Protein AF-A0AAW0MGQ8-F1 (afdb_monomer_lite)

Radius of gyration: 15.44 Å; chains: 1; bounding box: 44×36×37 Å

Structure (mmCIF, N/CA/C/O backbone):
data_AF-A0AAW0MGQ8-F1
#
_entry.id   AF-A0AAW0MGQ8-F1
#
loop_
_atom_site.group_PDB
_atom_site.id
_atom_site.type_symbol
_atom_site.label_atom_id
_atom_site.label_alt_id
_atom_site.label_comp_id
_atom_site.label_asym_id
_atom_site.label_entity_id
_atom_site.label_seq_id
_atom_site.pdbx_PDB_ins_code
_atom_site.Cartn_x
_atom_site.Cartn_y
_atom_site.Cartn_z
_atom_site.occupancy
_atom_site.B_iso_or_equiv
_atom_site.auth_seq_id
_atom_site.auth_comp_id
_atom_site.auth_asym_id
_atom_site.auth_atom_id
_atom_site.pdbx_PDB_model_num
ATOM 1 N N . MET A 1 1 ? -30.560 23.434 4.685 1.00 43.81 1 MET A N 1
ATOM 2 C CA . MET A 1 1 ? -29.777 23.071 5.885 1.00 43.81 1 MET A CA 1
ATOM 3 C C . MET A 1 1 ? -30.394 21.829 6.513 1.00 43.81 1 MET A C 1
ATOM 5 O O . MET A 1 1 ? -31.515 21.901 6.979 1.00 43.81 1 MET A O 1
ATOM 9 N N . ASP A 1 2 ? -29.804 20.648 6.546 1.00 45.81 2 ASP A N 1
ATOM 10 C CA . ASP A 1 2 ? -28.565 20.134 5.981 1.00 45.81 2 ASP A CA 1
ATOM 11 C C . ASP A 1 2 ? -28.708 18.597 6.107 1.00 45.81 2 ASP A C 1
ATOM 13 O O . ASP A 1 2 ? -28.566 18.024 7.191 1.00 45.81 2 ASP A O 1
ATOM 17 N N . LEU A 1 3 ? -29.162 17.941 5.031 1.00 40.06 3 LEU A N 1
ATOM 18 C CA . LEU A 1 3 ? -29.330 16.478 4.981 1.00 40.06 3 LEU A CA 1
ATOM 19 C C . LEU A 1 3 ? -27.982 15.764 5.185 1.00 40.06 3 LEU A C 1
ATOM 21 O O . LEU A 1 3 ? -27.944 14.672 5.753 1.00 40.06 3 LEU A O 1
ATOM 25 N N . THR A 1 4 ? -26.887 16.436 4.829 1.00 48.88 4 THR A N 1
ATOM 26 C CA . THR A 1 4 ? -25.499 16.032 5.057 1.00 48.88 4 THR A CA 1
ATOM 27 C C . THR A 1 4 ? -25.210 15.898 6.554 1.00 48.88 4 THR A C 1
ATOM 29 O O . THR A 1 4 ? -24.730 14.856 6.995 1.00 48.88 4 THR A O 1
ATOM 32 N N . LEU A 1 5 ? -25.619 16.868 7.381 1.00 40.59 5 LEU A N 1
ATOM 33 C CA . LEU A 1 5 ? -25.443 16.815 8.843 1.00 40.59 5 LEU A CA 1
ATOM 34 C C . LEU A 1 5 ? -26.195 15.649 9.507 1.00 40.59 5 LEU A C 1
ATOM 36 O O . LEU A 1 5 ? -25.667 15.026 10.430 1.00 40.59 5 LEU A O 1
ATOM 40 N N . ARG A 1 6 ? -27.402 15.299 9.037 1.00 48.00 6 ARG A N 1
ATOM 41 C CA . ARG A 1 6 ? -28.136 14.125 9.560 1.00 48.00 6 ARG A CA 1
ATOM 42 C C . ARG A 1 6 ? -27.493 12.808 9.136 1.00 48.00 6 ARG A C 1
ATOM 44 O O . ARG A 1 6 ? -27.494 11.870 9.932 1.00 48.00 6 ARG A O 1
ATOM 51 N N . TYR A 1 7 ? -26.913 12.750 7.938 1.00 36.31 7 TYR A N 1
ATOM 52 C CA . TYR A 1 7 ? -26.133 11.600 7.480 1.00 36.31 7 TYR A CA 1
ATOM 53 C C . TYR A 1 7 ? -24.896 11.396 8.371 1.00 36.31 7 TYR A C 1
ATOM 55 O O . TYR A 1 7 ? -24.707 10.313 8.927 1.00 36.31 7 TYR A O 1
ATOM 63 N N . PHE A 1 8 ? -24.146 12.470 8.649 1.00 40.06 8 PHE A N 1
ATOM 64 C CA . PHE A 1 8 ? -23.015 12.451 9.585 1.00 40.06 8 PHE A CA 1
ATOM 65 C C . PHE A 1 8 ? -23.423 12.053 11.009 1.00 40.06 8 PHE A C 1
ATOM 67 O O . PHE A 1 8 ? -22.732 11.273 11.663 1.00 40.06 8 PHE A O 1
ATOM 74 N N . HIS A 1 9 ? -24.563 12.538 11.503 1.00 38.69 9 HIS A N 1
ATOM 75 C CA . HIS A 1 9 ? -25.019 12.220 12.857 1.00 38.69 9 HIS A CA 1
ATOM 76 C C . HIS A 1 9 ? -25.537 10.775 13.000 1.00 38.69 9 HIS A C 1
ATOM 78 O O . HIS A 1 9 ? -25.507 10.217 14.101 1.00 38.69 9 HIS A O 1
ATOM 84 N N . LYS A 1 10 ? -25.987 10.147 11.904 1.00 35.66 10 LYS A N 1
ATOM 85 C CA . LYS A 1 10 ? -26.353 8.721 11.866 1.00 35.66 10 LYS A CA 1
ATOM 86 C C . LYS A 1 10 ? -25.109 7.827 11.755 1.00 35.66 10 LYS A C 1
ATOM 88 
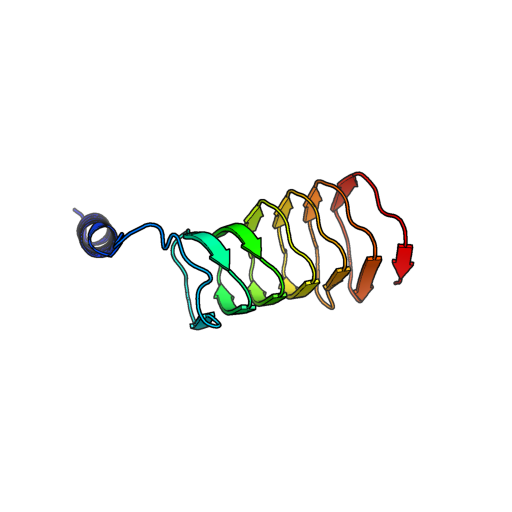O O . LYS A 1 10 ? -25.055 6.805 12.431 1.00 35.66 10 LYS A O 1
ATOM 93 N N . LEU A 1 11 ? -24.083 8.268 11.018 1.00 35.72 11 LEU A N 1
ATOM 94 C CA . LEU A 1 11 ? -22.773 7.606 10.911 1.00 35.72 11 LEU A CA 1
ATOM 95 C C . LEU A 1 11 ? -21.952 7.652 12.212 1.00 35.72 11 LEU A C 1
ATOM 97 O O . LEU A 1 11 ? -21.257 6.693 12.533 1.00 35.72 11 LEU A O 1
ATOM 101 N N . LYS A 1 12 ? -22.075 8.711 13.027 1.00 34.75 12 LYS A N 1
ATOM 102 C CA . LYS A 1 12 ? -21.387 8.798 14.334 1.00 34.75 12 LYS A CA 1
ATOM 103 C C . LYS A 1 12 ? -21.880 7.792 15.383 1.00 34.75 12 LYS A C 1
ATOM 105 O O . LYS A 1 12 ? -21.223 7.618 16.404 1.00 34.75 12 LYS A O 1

▬▬▬▬▬▬▬▬▬▬

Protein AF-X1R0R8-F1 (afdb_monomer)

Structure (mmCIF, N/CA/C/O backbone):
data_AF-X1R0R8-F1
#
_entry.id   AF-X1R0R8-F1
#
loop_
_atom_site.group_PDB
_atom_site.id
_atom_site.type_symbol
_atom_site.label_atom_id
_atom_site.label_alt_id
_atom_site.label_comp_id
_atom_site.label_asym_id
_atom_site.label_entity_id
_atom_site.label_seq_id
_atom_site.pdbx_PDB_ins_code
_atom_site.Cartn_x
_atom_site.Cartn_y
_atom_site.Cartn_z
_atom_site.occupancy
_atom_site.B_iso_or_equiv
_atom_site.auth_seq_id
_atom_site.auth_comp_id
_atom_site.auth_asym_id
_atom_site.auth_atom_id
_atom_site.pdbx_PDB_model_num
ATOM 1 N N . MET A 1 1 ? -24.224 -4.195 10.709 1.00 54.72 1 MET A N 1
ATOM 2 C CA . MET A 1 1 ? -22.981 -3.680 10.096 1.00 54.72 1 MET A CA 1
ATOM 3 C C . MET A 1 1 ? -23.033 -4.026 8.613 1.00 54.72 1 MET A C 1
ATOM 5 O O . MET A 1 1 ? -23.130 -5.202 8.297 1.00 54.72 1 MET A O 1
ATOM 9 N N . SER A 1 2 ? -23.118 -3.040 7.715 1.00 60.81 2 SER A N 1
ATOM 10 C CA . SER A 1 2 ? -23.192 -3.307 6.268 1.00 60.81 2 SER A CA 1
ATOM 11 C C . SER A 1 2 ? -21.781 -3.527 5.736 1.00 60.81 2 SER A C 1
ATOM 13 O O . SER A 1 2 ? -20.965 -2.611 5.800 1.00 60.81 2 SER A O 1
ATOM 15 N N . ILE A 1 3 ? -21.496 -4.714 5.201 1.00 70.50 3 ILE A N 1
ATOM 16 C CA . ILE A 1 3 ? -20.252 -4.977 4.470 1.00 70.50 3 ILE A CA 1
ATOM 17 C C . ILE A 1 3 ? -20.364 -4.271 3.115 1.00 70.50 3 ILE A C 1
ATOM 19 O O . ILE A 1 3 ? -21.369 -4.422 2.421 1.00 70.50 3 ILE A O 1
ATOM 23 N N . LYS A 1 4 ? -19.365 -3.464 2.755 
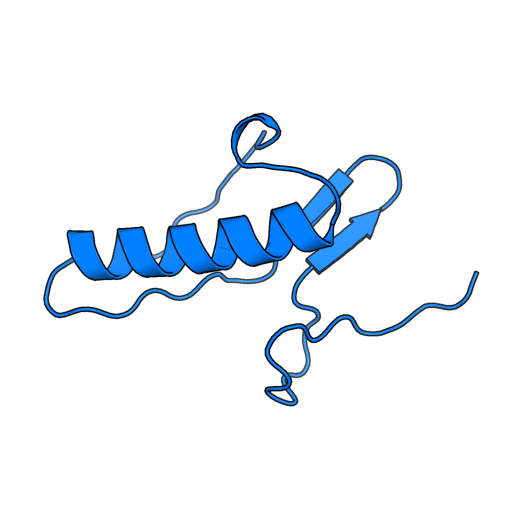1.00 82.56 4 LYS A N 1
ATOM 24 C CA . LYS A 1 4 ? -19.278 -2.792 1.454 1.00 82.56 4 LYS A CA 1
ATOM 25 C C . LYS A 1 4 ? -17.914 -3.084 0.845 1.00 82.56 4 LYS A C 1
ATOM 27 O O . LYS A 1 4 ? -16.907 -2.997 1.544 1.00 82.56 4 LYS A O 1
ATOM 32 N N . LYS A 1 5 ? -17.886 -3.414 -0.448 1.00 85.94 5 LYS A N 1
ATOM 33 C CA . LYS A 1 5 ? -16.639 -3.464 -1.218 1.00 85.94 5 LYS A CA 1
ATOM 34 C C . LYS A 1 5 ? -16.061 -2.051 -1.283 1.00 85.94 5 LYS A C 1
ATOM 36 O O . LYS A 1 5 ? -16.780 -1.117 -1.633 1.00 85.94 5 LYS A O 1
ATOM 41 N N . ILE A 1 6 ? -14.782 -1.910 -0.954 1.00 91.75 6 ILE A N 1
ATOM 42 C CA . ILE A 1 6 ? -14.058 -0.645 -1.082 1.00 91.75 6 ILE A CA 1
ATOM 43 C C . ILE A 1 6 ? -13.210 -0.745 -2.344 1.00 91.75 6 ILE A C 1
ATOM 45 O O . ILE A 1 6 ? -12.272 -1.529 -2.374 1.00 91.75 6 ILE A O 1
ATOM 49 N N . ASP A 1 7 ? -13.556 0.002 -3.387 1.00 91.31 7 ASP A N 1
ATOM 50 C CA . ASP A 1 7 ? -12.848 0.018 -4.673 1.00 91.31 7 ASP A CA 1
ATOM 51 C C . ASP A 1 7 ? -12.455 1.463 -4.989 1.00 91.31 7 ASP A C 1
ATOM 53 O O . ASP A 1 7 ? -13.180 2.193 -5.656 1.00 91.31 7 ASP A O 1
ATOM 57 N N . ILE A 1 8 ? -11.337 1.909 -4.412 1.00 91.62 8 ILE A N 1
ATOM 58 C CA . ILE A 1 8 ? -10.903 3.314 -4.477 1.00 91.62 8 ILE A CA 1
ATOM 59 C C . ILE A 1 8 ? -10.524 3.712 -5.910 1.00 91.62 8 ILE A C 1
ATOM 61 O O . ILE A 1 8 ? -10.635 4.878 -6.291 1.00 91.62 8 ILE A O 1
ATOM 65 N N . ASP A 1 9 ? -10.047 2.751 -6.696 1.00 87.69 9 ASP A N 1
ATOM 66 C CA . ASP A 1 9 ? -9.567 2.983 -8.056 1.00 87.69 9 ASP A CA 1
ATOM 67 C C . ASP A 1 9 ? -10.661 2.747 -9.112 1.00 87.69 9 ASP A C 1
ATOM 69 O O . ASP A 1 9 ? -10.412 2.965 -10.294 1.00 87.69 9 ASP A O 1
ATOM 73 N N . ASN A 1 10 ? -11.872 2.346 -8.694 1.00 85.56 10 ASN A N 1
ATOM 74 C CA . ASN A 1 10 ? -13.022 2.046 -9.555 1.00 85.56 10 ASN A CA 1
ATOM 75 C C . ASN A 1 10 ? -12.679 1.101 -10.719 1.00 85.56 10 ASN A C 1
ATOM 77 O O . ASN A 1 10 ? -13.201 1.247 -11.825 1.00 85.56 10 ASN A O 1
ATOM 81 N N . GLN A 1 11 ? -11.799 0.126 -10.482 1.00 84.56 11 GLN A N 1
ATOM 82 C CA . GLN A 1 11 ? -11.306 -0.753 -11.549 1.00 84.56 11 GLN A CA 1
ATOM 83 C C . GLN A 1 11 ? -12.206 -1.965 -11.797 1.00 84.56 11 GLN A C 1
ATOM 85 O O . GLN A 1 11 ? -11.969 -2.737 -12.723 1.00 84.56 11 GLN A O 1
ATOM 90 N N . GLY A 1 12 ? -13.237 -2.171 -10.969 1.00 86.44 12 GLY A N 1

▬▬▬▬▬▬▬▬▬▬

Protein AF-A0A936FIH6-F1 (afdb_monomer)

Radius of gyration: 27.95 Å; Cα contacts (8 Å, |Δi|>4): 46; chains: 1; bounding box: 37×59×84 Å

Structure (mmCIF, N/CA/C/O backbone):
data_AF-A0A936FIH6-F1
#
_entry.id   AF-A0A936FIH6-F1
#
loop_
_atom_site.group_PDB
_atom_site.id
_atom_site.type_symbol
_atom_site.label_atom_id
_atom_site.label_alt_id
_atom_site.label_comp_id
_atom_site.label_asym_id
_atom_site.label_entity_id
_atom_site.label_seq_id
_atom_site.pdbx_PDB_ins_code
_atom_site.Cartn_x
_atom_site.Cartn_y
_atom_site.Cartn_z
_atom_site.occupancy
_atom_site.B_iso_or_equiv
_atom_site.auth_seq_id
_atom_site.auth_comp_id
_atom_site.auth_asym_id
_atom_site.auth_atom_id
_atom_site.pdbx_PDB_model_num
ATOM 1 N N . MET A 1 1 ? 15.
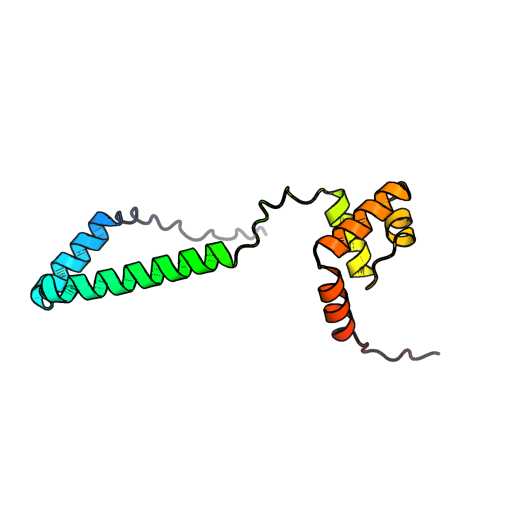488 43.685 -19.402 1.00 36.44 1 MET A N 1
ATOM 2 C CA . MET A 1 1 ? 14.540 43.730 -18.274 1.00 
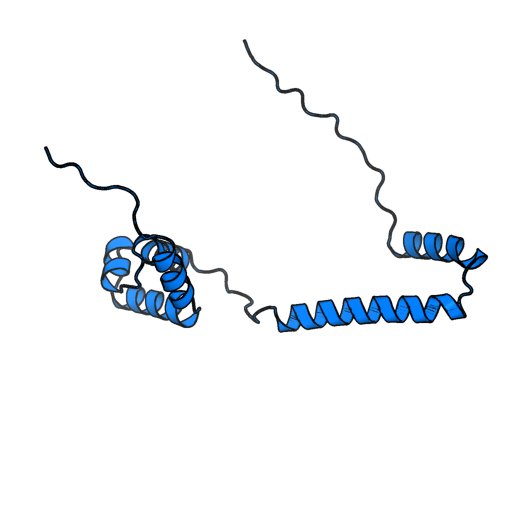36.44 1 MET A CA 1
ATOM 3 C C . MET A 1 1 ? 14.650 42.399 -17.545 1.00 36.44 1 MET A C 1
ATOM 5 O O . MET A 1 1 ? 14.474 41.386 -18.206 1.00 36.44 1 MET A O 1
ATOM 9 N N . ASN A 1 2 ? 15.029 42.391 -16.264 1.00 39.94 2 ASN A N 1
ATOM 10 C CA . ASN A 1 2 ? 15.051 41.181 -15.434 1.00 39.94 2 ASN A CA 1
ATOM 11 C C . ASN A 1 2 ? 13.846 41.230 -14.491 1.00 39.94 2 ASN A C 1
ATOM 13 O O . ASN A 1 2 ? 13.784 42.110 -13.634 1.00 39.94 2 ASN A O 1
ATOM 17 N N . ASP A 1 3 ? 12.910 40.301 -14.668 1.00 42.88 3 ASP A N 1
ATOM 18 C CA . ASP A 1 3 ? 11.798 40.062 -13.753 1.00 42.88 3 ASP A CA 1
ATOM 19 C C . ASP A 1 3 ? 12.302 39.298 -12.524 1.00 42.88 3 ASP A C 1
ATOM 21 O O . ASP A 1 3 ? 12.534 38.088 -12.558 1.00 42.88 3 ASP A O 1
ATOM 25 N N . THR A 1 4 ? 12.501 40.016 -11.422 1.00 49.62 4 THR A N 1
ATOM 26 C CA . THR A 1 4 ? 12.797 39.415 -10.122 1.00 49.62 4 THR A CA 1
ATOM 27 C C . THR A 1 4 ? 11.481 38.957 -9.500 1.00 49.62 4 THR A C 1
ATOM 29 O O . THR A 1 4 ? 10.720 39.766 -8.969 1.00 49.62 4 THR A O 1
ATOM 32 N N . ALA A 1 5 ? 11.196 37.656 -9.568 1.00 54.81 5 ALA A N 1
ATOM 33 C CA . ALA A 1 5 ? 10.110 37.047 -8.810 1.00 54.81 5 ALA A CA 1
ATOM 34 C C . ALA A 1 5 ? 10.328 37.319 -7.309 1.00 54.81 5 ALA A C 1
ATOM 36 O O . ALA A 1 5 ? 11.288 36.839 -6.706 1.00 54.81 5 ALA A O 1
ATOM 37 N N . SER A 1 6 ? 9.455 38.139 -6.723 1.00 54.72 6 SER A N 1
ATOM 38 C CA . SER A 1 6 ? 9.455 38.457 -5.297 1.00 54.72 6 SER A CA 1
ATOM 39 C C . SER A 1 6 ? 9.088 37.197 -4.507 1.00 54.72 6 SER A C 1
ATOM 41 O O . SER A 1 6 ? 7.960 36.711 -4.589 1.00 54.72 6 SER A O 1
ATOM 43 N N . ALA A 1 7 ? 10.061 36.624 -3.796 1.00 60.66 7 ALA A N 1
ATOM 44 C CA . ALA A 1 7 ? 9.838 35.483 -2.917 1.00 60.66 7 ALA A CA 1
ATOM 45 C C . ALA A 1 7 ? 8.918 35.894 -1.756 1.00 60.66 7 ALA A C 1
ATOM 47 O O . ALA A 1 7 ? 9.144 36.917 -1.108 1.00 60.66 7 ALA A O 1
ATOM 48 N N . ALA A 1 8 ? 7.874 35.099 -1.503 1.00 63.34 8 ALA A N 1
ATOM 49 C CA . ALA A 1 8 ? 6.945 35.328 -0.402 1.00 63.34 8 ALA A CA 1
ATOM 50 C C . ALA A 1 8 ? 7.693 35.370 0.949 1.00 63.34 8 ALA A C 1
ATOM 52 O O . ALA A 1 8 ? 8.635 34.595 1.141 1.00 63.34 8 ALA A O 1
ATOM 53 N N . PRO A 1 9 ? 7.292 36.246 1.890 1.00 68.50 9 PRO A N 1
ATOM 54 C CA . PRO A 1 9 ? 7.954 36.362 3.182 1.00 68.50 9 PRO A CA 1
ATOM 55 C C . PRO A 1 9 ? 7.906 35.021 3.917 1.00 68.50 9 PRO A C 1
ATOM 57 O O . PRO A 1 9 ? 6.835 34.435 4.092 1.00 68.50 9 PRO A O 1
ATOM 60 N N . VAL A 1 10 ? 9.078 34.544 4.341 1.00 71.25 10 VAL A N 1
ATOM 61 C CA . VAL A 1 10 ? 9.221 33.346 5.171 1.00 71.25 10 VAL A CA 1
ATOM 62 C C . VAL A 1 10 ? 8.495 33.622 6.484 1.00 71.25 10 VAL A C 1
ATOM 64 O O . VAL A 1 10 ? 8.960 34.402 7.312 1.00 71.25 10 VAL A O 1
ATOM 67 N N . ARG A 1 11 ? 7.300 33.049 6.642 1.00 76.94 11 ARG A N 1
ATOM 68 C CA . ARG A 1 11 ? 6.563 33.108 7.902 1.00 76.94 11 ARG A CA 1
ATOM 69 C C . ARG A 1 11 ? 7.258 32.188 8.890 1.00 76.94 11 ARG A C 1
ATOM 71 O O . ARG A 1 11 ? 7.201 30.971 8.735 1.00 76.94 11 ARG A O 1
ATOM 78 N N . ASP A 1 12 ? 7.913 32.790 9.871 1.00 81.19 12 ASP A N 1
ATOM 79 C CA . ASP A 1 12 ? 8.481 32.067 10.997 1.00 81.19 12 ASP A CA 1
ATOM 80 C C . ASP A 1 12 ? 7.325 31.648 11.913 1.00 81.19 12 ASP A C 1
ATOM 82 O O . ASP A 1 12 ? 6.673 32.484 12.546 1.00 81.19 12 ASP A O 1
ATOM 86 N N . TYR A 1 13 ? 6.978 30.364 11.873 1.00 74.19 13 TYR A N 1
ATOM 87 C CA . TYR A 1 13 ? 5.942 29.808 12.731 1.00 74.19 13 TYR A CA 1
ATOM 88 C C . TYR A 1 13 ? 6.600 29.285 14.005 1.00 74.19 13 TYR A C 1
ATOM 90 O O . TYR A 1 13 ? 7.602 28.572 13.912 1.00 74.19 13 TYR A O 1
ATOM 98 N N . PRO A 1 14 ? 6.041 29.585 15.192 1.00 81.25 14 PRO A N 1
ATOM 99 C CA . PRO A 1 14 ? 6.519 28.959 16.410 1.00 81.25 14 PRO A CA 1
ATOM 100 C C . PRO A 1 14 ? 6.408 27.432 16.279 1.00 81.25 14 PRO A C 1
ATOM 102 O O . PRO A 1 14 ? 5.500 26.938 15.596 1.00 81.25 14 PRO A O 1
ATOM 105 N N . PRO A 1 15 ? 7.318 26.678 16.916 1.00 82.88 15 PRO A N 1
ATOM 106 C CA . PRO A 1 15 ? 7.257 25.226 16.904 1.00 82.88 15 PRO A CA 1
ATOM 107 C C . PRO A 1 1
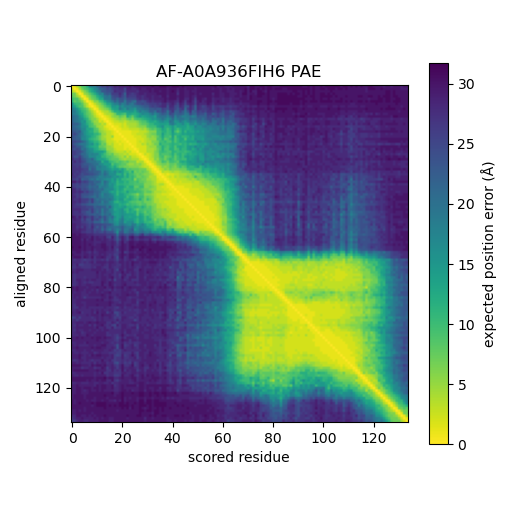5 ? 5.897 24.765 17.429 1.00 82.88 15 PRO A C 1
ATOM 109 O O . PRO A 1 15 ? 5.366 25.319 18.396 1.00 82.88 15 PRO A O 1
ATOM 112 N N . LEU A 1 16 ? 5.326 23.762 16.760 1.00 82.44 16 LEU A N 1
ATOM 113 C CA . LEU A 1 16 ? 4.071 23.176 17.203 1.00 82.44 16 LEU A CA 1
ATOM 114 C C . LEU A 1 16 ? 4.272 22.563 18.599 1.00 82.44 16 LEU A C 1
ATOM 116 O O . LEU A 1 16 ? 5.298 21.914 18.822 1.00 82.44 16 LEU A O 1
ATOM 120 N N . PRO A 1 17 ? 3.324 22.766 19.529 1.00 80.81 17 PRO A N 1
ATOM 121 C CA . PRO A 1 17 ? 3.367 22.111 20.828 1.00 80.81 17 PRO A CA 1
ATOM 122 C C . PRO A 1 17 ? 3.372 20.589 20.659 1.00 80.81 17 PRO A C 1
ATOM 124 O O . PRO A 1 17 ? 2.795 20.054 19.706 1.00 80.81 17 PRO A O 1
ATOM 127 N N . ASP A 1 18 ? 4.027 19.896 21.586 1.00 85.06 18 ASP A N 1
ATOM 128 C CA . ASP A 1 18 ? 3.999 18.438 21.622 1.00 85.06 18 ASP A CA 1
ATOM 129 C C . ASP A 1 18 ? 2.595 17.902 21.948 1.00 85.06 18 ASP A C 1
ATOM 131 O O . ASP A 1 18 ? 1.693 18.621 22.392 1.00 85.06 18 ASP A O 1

▬▬▬▬▬▬▬▬▬▬

## WHAT IS EXPECTED
Every line above in which the word "bounding" is present must be copied into the answer.

## EXERCISE SOLUTION
Radius of gyration: 15.44 Å; chains: 1; bounding box: 44×36×37 Å
Radius of gyration: 27.95 Å; Cα contacts (8 Å, |Δi|>4): 46; chains: 1; bounding box: 37×59×84 Å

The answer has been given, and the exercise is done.